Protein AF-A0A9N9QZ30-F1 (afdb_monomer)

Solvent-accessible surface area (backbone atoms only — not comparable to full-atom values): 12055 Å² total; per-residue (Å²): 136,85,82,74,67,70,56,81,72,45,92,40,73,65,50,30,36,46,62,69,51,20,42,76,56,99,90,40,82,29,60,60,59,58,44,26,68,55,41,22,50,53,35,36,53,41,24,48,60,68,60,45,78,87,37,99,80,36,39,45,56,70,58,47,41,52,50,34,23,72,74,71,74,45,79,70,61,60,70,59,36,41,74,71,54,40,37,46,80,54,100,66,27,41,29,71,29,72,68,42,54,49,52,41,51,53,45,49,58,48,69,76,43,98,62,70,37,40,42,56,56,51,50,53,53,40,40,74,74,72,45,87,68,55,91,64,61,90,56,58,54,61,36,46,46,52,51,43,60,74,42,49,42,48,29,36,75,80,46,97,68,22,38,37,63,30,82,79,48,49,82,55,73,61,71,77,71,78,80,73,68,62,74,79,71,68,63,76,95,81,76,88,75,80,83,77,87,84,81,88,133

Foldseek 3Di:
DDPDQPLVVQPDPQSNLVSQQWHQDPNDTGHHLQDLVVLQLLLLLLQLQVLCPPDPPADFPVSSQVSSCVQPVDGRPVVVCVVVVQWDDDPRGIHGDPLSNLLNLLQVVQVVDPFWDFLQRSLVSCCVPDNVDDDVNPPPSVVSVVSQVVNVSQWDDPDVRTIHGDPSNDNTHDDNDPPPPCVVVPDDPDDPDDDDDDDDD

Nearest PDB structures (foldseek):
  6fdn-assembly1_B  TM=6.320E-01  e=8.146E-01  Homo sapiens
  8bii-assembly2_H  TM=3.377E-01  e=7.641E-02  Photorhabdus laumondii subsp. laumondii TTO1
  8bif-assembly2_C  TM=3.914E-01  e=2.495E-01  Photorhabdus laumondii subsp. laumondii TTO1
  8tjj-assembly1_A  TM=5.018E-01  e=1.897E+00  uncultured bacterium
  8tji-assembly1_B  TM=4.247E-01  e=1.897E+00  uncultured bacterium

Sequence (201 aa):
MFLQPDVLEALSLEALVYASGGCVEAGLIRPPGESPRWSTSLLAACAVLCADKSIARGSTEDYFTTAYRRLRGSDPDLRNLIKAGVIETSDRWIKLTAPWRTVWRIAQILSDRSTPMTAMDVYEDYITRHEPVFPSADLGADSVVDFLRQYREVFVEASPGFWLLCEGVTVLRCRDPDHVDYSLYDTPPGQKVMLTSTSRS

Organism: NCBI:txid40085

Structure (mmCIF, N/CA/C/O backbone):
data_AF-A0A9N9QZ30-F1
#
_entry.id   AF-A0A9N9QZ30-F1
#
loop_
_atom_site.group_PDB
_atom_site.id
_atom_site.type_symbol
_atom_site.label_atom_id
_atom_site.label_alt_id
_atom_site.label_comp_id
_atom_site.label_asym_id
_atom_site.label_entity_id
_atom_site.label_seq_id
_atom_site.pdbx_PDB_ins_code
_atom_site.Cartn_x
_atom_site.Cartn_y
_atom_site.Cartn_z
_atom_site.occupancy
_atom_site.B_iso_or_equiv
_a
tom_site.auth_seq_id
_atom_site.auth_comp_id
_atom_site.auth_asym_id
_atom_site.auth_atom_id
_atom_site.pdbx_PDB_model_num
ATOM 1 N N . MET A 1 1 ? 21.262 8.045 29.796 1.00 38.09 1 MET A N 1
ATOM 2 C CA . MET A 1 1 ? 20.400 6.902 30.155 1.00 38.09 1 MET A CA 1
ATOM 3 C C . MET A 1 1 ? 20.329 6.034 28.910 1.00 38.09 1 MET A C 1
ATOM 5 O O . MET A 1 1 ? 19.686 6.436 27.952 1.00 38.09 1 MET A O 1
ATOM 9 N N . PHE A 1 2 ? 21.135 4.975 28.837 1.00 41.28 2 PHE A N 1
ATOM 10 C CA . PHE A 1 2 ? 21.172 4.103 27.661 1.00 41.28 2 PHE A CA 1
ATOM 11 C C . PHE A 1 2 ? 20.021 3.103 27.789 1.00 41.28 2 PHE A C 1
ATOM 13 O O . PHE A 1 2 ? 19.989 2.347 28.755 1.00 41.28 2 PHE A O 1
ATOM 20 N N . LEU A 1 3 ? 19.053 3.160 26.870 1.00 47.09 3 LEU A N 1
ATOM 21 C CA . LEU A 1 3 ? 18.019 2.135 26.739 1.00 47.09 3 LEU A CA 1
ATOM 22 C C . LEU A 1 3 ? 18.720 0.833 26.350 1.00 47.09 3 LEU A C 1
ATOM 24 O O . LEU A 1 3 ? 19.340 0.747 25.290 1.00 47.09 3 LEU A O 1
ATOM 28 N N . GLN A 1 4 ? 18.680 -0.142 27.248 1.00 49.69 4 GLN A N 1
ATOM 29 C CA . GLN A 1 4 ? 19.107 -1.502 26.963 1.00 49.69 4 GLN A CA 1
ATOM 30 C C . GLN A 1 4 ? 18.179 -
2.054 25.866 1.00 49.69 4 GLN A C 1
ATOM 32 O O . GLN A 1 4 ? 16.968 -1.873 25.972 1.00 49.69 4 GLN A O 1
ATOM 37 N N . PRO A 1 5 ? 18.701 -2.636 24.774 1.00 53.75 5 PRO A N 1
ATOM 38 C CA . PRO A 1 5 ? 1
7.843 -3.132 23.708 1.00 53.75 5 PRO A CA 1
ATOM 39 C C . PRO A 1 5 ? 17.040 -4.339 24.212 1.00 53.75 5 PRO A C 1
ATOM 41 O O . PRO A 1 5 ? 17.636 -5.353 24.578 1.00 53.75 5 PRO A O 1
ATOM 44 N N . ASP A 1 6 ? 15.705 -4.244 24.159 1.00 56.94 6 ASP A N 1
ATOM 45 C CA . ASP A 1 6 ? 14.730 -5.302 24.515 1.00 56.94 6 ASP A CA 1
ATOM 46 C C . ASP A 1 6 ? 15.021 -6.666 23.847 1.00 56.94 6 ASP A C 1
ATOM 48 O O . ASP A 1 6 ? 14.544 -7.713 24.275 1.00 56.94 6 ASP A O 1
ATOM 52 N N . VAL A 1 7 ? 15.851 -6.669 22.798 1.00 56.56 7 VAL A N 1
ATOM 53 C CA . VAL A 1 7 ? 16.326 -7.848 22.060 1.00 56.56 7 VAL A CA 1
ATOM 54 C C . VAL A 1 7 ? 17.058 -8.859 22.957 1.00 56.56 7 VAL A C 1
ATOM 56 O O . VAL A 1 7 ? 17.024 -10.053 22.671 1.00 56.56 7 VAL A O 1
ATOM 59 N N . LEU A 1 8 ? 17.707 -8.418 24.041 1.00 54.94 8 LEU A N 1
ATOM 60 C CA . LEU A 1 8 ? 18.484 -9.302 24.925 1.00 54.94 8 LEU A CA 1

---

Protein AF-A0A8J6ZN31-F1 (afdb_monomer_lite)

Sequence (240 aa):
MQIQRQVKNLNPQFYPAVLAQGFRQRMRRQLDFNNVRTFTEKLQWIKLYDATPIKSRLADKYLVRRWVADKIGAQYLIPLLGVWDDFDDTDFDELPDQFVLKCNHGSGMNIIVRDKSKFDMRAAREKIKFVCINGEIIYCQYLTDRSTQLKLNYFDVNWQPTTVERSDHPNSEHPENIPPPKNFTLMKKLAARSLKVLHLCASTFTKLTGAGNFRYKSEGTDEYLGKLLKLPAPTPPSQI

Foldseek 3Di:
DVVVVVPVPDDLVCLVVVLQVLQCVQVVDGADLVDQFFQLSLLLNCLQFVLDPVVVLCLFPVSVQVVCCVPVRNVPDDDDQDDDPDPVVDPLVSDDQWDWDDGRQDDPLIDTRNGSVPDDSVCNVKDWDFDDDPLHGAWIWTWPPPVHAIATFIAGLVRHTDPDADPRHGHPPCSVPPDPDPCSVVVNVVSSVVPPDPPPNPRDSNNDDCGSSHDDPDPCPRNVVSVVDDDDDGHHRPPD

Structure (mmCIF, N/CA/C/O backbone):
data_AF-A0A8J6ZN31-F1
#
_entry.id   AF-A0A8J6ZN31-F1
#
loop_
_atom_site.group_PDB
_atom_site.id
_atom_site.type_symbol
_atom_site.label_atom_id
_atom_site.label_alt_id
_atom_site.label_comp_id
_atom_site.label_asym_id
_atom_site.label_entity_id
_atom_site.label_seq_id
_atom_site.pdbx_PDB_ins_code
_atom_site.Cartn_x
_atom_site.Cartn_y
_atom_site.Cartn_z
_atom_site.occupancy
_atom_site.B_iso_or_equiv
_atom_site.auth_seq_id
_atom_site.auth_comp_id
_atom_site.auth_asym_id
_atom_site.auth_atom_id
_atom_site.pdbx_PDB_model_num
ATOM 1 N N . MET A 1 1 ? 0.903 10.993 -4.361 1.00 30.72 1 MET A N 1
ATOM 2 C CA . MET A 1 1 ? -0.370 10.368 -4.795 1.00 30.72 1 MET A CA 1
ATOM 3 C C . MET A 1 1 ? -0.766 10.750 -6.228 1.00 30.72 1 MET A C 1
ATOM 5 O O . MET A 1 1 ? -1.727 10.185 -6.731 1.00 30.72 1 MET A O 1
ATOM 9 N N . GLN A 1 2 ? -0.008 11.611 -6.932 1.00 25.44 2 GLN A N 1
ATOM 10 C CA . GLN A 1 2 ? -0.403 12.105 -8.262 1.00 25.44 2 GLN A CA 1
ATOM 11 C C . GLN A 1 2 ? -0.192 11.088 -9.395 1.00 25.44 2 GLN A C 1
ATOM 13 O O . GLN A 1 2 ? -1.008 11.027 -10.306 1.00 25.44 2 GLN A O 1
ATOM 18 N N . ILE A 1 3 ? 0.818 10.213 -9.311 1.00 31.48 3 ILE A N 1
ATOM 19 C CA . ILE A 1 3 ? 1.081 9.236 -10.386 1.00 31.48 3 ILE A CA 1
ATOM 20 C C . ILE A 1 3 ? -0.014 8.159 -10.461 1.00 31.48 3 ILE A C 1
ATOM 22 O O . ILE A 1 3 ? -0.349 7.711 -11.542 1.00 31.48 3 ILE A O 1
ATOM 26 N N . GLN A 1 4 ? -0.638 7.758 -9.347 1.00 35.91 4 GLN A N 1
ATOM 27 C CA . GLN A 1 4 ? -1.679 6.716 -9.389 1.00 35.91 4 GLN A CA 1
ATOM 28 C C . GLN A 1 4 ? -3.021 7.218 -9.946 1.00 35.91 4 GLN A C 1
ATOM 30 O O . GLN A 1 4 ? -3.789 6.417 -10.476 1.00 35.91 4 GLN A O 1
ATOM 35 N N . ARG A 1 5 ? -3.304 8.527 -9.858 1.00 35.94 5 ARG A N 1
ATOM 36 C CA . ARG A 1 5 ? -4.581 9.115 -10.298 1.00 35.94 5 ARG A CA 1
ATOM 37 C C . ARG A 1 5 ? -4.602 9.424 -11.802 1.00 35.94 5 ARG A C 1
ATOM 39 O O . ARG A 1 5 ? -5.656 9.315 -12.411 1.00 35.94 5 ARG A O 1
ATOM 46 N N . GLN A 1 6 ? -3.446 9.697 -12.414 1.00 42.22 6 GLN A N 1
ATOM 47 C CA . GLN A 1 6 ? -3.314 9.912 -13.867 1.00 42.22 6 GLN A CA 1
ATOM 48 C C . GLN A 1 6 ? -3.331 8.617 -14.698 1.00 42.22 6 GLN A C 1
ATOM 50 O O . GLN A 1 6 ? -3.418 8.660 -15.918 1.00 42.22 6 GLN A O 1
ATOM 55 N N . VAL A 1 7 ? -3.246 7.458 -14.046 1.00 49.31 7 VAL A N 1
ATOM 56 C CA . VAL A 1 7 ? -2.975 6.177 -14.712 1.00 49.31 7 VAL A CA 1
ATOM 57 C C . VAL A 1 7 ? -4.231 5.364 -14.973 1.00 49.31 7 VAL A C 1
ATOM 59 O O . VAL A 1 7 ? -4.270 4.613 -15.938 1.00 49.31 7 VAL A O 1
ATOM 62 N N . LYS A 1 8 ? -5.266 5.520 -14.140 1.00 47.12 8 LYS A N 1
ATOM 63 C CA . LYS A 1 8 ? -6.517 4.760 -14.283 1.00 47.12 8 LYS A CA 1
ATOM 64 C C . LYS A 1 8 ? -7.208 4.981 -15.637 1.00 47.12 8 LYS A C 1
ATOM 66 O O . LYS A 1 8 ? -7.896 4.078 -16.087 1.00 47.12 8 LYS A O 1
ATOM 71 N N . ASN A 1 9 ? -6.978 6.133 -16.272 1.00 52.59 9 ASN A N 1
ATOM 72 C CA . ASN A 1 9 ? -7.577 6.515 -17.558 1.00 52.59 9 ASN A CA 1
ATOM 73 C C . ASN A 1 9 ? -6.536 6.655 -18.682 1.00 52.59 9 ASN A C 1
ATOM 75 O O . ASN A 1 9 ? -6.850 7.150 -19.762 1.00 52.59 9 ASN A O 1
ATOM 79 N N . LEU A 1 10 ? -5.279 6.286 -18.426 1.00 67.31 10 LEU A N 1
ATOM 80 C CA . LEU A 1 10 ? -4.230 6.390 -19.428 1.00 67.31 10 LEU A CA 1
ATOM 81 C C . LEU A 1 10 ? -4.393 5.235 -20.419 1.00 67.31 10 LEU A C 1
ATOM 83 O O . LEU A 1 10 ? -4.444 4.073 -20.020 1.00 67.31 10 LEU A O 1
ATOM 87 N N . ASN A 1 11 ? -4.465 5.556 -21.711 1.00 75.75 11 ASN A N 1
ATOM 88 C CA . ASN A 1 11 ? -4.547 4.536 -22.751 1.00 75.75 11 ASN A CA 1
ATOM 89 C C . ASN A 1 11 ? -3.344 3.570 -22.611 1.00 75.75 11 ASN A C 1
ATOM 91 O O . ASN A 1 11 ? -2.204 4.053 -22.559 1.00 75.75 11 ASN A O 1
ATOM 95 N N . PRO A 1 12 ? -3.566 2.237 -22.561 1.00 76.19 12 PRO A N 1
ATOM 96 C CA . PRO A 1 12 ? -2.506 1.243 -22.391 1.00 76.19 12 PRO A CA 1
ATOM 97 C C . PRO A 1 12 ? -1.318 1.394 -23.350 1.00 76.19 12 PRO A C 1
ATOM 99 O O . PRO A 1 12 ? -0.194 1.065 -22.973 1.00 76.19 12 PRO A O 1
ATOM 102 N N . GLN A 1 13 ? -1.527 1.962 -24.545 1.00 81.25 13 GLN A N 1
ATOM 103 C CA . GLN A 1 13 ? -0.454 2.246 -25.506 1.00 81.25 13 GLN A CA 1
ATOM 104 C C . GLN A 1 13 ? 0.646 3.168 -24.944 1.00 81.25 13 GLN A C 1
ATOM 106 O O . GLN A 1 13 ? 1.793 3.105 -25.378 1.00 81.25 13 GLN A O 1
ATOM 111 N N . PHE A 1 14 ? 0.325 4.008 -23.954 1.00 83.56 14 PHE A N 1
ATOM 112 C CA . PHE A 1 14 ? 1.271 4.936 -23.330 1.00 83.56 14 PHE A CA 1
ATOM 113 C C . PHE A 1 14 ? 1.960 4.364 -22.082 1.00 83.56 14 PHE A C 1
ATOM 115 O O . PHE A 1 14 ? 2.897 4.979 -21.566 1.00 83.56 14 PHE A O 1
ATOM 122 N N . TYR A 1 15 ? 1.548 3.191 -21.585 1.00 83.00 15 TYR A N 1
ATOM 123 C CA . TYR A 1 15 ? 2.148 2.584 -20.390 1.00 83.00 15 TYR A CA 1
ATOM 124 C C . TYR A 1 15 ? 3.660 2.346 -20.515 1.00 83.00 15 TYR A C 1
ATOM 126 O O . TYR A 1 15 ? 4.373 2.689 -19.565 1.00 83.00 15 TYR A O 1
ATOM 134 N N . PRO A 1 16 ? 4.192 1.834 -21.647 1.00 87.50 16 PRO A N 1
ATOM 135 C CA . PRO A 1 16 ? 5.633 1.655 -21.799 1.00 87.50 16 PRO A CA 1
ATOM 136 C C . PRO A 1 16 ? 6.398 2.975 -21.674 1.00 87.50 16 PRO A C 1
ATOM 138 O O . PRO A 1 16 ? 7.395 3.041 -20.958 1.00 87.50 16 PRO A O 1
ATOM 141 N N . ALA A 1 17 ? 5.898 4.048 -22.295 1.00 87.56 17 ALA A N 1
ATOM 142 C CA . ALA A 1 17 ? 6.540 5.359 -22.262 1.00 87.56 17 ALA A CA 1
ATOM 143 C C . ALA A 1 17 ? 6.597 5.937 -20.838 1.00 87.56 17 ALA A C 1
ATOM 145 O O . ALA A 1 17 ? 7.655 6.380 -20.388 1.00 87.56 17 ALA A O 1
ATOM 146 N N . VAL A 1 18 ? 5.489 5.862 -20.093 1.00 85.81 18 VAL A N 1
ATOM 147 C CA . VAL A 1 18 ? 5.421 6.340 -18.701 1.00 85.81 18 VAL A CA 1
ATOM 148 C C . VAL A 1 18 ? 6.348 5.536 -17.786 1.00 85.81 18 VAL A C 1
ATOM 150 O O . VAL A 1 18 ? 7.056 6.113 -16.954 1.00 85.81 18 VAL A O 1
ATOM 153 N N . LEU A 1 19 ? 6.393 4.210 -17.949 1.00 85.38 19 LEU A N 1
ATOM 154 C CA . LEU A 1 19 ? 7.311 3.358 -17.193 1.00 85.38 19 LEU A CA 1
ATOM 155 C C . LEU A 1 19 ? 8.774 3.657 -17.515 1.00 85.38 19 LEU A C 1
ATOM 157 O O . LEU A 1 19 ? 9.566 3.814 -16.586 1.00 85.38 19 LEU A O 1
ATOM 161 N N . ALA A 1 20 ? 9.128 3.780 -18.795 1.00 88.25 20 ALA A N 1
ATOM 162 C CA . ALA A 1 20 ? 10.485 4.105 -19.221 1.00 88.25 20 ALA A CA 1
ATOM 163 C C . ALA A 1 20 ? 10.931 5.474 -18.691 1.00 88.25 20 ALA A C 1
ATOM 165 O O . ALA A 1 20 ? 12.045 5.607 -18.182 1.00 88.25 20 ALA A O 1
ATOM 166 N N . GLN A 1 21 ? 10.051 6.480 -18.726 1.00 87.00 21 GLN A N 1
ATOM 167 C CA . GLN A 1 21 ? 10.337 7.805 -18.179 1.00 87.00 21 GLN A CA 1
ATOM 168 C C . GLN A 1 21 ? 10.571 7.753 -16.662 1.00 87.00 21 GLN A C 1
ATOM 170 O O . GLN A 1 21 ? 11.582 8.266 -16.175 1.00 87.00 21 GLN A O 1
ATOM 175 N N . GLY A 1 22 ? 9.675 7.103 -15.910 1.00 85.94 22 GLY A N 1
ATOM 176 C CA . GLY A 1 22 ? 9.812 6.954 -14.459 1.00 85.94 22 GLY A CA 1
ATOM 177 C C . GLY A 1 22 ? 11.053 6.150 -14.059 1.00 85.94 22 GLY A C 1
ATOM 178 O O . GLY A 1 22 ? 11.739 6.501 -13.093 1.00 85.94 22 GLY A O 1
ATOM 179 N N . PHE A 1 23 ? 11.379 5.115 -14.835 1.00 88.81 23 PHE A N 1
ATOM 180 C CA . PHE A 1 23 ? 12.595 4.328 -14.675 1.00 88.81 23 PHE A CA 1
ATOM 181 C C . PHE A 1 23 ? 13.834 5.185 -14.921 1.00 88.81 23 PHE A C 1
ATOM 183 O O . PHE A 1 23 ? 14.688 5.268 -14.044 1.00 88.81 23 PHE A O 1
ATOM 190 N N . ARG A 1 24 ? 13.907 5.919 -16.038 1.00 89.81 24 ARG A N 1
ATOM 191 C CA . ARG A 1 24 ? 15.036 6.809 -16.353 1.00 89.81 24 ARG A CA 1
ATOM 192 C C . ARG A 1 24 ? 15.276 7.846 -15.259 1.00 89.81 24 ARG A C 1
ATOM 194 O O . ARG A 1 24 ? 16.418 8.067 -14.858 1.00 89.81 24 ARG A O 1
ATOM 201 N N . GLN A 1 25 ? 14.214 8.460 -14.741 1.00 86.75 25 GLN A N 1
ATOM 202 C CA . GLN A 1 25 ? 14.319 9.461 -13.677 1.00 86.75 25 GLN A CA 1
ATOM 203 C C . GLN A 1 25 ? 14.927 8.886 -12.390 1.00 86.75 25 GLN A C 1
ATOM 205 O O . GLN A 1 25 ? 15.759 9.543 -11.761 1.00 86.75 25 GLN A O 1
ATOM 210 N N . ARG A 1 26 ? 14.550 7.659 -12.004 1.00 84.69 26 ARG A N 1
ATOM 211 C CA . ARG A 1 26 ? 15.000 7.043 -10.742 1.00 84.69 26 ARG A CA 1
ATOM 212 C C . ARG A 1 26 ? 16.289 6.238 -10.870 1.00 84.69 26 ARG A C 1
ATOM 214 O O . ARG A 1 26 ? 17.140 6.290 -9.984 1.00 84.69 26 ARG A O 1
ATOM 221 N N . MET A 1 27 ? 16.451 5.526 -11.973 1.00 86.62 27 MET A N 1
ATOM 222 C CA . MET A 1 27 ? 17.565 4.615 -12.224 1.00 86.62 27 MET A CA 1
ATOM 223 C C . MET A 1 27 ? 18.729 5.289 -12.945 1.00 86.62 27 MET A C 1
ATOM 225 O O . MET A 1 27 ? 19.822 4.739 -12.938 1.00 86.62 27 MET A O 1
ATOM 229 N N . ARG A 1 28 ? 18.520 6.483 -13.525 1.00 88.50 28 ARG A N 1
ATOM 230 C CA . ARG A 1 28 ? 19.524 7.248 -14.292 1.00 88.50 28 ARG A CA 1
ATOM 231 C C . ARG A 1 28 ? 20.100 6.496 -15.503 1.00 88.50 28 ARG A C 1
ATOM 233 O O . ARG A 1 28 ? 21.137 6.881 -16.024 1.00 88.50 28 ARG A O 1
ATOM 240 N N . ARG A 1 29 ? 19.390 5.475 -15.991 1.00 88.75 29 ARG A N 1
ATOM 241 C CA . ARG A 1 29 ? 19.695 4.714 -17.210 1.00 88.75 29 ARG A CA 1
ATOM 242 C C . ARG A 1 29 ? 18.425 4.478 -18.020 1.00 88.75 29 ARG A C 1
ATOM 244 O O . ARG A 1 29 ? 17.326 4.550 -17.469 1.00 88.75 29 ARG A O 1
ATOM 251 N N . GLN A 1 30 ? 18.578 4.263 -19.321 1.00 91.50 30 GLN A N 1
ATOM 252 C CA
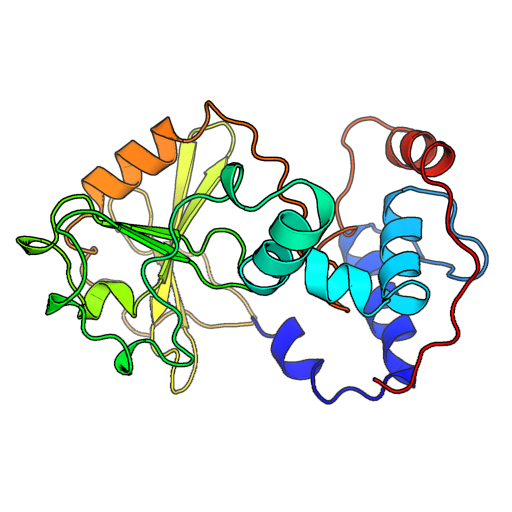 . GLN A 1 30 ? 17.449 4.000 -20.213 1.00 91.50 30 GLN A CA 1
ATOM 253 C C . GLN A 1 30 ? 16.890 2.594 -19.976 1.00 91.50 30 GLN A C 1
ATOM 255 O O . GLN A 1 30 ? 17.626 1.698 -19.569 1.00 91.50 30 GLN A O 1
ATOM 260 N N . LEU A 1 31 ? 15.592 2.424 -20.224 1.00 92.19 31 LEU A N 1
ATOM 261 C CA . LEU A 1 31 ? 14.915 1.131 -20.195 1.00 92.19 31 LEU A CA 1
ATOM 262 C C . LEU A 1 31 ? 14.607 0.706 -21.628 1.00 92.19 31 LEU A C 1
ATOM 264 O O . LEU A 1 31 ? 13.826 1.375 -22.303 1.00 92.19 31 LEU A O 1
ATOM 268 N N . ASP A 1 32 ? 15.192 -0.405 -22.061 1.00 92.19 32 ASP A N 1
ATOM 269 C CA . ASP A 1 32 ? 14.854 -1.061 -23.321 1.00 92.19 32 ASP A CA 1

What you will do:
From the entries above, restate word for word the lines from the line containing "ATOM 147 C CA" to the line containing "ATOM 170 O O", both ends included, and nothing more.

Written answer:
ATOM 147 C CA . VAL A 1 18 ? 5.421 6.340 -18.701 1.00 85.81 18 VAL A CA 1
ATOM 148 C C . VAL A 1 18 ? 6.348 5.536 -17.786 1.00 85.81 18 VAL A C 1
ATOM 150 O O . VAL A 1 18 ? 7.056 6.113 -16.954 1.00 85.81 18 VAL A O 1
ATOM 153 N N . LEU A 1 19 ? 6.393 4.210 -17.949 1.00 85.38 19 LEU A N 1
ATOM 154 C CA . LEU A 1 19 ? 7.311 3.358 -17.193 1.00 85.38 19 LEU A CA 1
ATOM 155 C C . LEU A 1 19 ? 8.774 3.657 -17.515 1.00 85.38 19 LEU A C 1
ATOM 157 O O . LEU A 1 19 ? 9.566 3.814 -16.586 1.00 85.38 19 LEU A O 1
ATOM 161 N N . ALA A 1 20 ? 9.128 3.780 -18.795 1.00 88.25 20 ALA A N 1
ATOM 162 C CA . ALA A 1 20 ? 10.485 4.105 -19.221 1.00 88.25 20 ALA A CA 1
ATOM 163 C C . ALA A 1 20 ? 10.931 5.474 -18.691 1.00 88.25 20 ALA A C 1
ATOM 165 O O . ALA A 1 20 ? 12.045 5.607 -18.182 1.00 88.25 20 ALA A O 1
ATOM 166 N N . GLN A 1 21 ? 10.051 6.480 -18.726 1.00 87.00 21 GLN A N 1
ATOM 167 C CA . GLN A 1 21 ? 10.337 7.805 -18.179 1.00 87.00 21 GLN A CA 1
ATOM 168 C C . GLN A 1 21 ? 10.571 7.753 -16.662 1.00 87.00 21 GLN A C 1
ATOM 170 O O . GLN A 1 21 ? 11.582 8.266 -16.175 1.00 87.00 21 GLN A O 1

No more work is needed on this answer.